# Punjabi and Persian/Urdu: ژاله



## panjabigator

Greetings,

I just learned that this word means 'dew' in Persian.  Any ideas as to how it became hail in Urdu?

Best,
PG


----------



## lcfatima

Does it mean "hail"? I thought it still meant "dew drops" in Urdu. It is a modern female name in Pakistan.


----------



## panjabigator

Have you heard the word <os> for 'dew drops' before?  I know we've had this convo before...somewhere...


----------



## BP.

_zhaala baarii_-ژالہ باری- does mean snowfall in Urdu. I can't elaborate on its Farsi meanings. Dew is called _shabnam_-شبنم- or as you mention _os_-اوس.


----------



## panjabigator

Is _shabnam_ a gender specific name or is it only a girl's name?


----------



## Faylasoof

panjabigator said:


> Greetings,
> 
> I just learned that this word means 'dew' in Persian.  Any ideas as to how it became hail in Urdu?
> 
> Best,
> PG



No, not really! But I'm working on it!

Due to lack of time I'm replying in one go.

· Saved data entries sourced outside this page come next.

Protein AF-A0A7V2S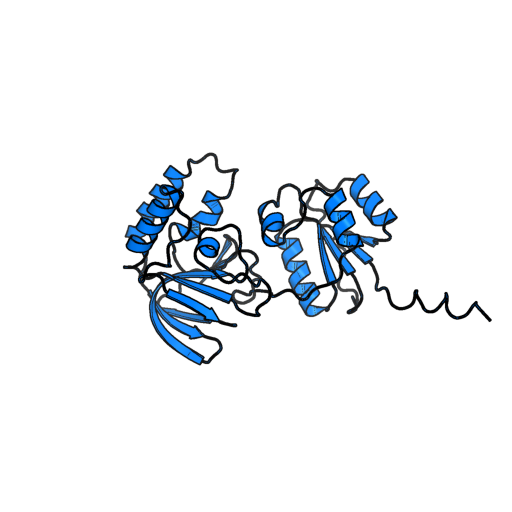LA1-F1 (afdb_monomer_lite)

Secondary structure (DSSP, 8-state):
--SSSTTSSSTT---EEEEE-TT-TT--HHHHHHHHHTT-EEEETTT-------TT-EEEEES-HHHHHHHHHHHHHH--EEEEE--TT-HHHHHHHT--SSHHHHHHHHHHPPP-----EEETTEEE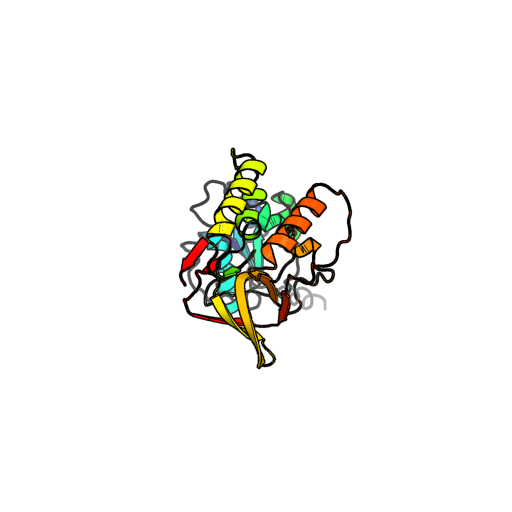SS-EEEE--TTTTTHHHHT-TT--S-HHHHHHHHHHHGGGPPPEEEEEEETTS-EEEEEESEEEEESS--SSHHHHT-S---TTSS-EEEEEE-TTHHHHHHHHHHHHHHS-----PPPTTEEEEEES-EEEEEES---EEETTEEEE-

Foldseek 3Di:
DPDPVVVVPPPQAAAAEEEEEPVDPPDDPVLVVVCVVLRHHYDYNVRPDDDLDALRYEYEYYYDPVSVQVVVVVCVVNNHAYHYDYALVVVQLCQQVVADSDRVSNVVCSSPDDGDDADWDDDDPDTFSFKKKWADQPPQLCQLVLPPPPDPDDNVVSNVVSVVCLVVQDWWWKWKAFPVRDTDIDTASMKIKDQADRVTVVNLQDDDGDSPPLKMKMKTAHSVVSVVVVVVVVCVVVPVDRDDHDDPRIDIDIHNDMDMDIVVGTWMDGSSRTPGD

Organism: NCBI:txid269261

Radius of gyration: 21.99 Å; chains: 1; bounding box: 44×44×71 Å

Structure (mmCIF, N/CA/C/O backbone):
data_AF-A0A7V2SLA1-F1
#
_entry.id   AF-A0A7V2SLA1-F1
#
loop_
_atom_site.group_PDB
_atom_site.id
_atom_site.type_symbol
_atom_site.label_atom_id
_atom_site.label_alt_id
_atom_site.label_comp_id
_atom_site.label_asym_id
_atom_site.label_entity_id
_atom_site.label_seq_id
_atom_site.pdbx_PDB_ins_code
_atom_site.Cartn_x
_atom_site.Cartn_y
_atom_site.Cartn_z
_atom_site.occupancy
_atom_site.B_iso_or_equiv
_atom_site.auth_seq_id
_atom_site.auth_comp_id
_atom_site.auth_asym_id
_atom_site.auth_atom_id
_atom_site.pdbx_PDB_model_num
ATOM 1 N N . MET A 1 1 ? 14.605 -28.072 -44.138 1.00 43.00 1 MET A N 1
ATOM 2 C CA . MET A 1 1 ? 13.437 -28.368 -43.278 1.00 43.00 1 MET A CA 1
ATOM 3 C C . MET A 1 1 ? 13.666 -27.808 -41.868 1.00 43.00 1 MET A C 1
ATOM 5 O O . MET A 1 1 ? 13.360 -28.472 -40.898 1.00 43.00 1 MET A O 1
ATOM 9 N N . GLY A 1 2 ? 14.215 -26.589 -41.763 1.00 42.44 2 GLY A N 1
ATOM 10 C CA . GLY A 1 2 ? 14.647 -25.975 -40.497 1.00 42.44 2 GLY A CA 1
ATOM 11 C C . GLY A 1 2 ? 14.521 -24.452 -40.541 1.00 42.44 2 GLY A C 1
ATOM 12 O O . GLY A 1 2 ? 15.400 -23.740 -40.095 1.00 42.44 2 GLY A O 1
ATOM 13 N N . SER A 1 3 ? 13.465 -23.946 -41.183 1.00 43.69 3 SER A N 1
ATOM 14 C CA . SER A 1 3 ? 13.246 -22.496 -41.369 1.00 43.69 3 SER A CA 1
ATOM 15 C C . SER A 1 3 ? 11.809 -22.075 -41.037 1.00 43.69 3 SER A C 1
ATOM 17 O O . SER A 1 3 ? 11.369 -20.989 -41.405 1.00 43.69 3 SER A O 1
ATOM 19 N N . ARG A 1 4 ? 11.053 -22.962 -40.372 1.00 37.00 4 ARG A N 1
ATOM 20 C CA . ARG A 1 4 ? 9.694 -22.704 -39.867 1.00 37.00 4 ARG A CA 1
ATOM 21 C C . ARG A 1 4 ? 9.593 -22.736 -38.338 1.00 37.00 4 ARG A C 1
ATOM 23 O O . ARG A 1 4 ? 8.646 -22.155 -37.828 1.00 37.00 4 ARG A O 1
ATOM 30 N N . GLU A 1 5 ? 10.563 -23.319 -37.632 1.00 37.53 5 GLU A N 1
ATOM 31 C CA . GLU A 1 5 ? 10.560 -23.375 -36.160 1.00 37.53 5 GLU A CA 1
ATOM 32 C C . GLU A 1 5 ? 11.186 -22.127 -35.510 1.00 37.53 5 GLU A C 1
ATOM 34 O O . GLU A 1 5 ? 10.686 -21.673 -34.489 1.00 37.53 5 GLU A O 1
ATOM 39 N N . GLU A 1 6 ? 12.154 -21.455 -36.147 1.00 35.69 6 GLU A N 1
ATOM 40 C CA . GLU A 1 6 ? 12.717 -20.192 -35.617 1.00 35.69 6 GLU A CA 1
ATOM 41 C C . GLU A 1 6 ? 11.774 -18.981 -35.743 1.00 35.69 6 GLU A C 1
ATOM 43 O O . GLU A 1 6 ? 11.924 -18.005 -35.020 1.00 35.69 6 GLU A O 1
ATOM 48 N N . LYS A 1 7 ? 10.749 -19.040 -36.605 1.00 31.97 7 LYS A N 1
ATOM 49 C CA . LYS A 1 7 ? 9.762 -17.951 -36.770 1.00 31.97 7 LYS A CA 1
ATOM 50 C C . LYS A 1 7 ? 8.510 -18.087 -35.896 1.00 31.97 7 LYS A C 1
ATOM 52 O O . LYS A 1 7 ? 7.616 -17.248 -35.994 1.00 31.97 7 LYS A O 1
ATOM 57 N N . GLN A 1 8 ? 8.416 -19.129 -35.068 1.00 32.69 8 GLN A N 1
ATOM 58 C CA . GLN A 1 8 ? 7.291 -19.323 -34.141 1.00 32.69 8 GLN A CA 1
ATOM 59 C C . GLN A 1 8 ? 7.608 -18.930 -32.690 1.00 32.69 8 GLN A C 1
ATOM 61 O O . GLN A 1 8 ? 6.677 -18.826 -31.898 1.00 32.69 8 GLN A O 1
ATOM 66 N N . ALA A 1 9 ? 8.866 -18.619 -32.354 1.00 33.66 9 ALA A N 1
ATOM 67 C CA . ALA A 1 9 ? 9.263 -18.209 -31.002 1.00 33.66 9 ALA A CA 1
ATOM 68 C C . ALA A 1 9 ? 9.070 -16.703 -30.700 1.00 33.66 9 ALA A C 1
ATOM 70 O O . ALA A 1 9 ? 8.982 -16.326 -29.538 1.00 33.66 9 ALA A O 1
ATOM 71 N N . GLU A 1 10 ? 8.943 -15.837 -31.712 1.00 38.00 10 GLU A N 1
ATOM 72 C CA . GLU A 1 10 ? 8.806 -14.376 -31.517 1.00 38.00 10 GLU A CA 1
ATOM 73 C C . GLU A 1 10 ? 7.353 -13.875 -31.430 1.00 38.00 10 GLU A C 1
ATOM 75 O O . GLU A 1 10 ? 7.108 -12.694 -31.203 1.00 38.00 10 GLU A O 1
ATOM 80 N N . LYS A 1 11 ? 6.352 -14.747 -31.603 1.00 36.09 11 LYS A N 1
ATOM 81 C CA . LYS A 1 11 ? 4.950 -14.331 -31.802 1.00 36.09 11 LYS A CA 1
ATOM 82 C C . LYS A 1 11 ? 4.105 -14.189 -30.526 1.00 36.09 11 LYS A C 1
ATOM 84 O O . LYS A 1 11 ? 2.883 -14.146 -30.629 1.00 36.09 11 LYS A O 1
ATOM 89 N N . GLY A 1 12 ? 4.730 -14.124 -29.349 1.00 45.41 12 GLY A N 1
ATOM 90 C CA . GLY A 1 12 ? 4.025 -14.106 -28.057 1.00 45.41 12 GLY A CA 1
ATOM 91 C C . GLY A 1 12 ? 4.580 -13.152 -26.998 1.00 45.41 12 GLY A C 1
ATOM 92 O O . GLY A 1 12 ? 4.131 -13.206 -25.858 1.00 45.41 12 GLY A O 1
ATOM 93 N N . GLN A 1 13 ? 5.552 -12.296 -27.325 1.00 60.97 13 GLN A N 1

ژاله in Farsi is <dew / frost> but in Urdu is <hail> and not dew or frost, which in Urdu-Hindi is _shabnam_ شبنم (Farsi) or _os_ اوس (Sanskrit); as BP and PG mention.

_zhaalah baarii_ ژالہ باری = hail storm, while برفباری = snowfall; برفباری و بارش= sleet (= hail); but we also have:  hail / sleet =ژالہ _zhaalah_ = اولے _oole_ (اولا _oolaa_ sing.) = hail stones.

... and PG, all the Shabnams I know are females!


----------



## Cilquiestsuens

PG, just an idea. There is a general principle which works 90 % .

All languages borrowing heavily from languages they consider as a cultural model (French for English, Farsi for Urdu) tend to retain better the original meaning of words than the language they borrow from !
Wouldn't have Urdu in this case kept the old meaning while in Farsi the meaning of that word has evolved ?

Languages which borrow tend to 'take a better care' of words they borrow (as they value more the words they borrow) than the original language... this is especially true for written or cultivated languages....


----------



## panjabigator

Cilquiestsuens said:


> Wouldn't have Urdu in this case kept the old meaning while in Farsi the meaning of that word has evolved ?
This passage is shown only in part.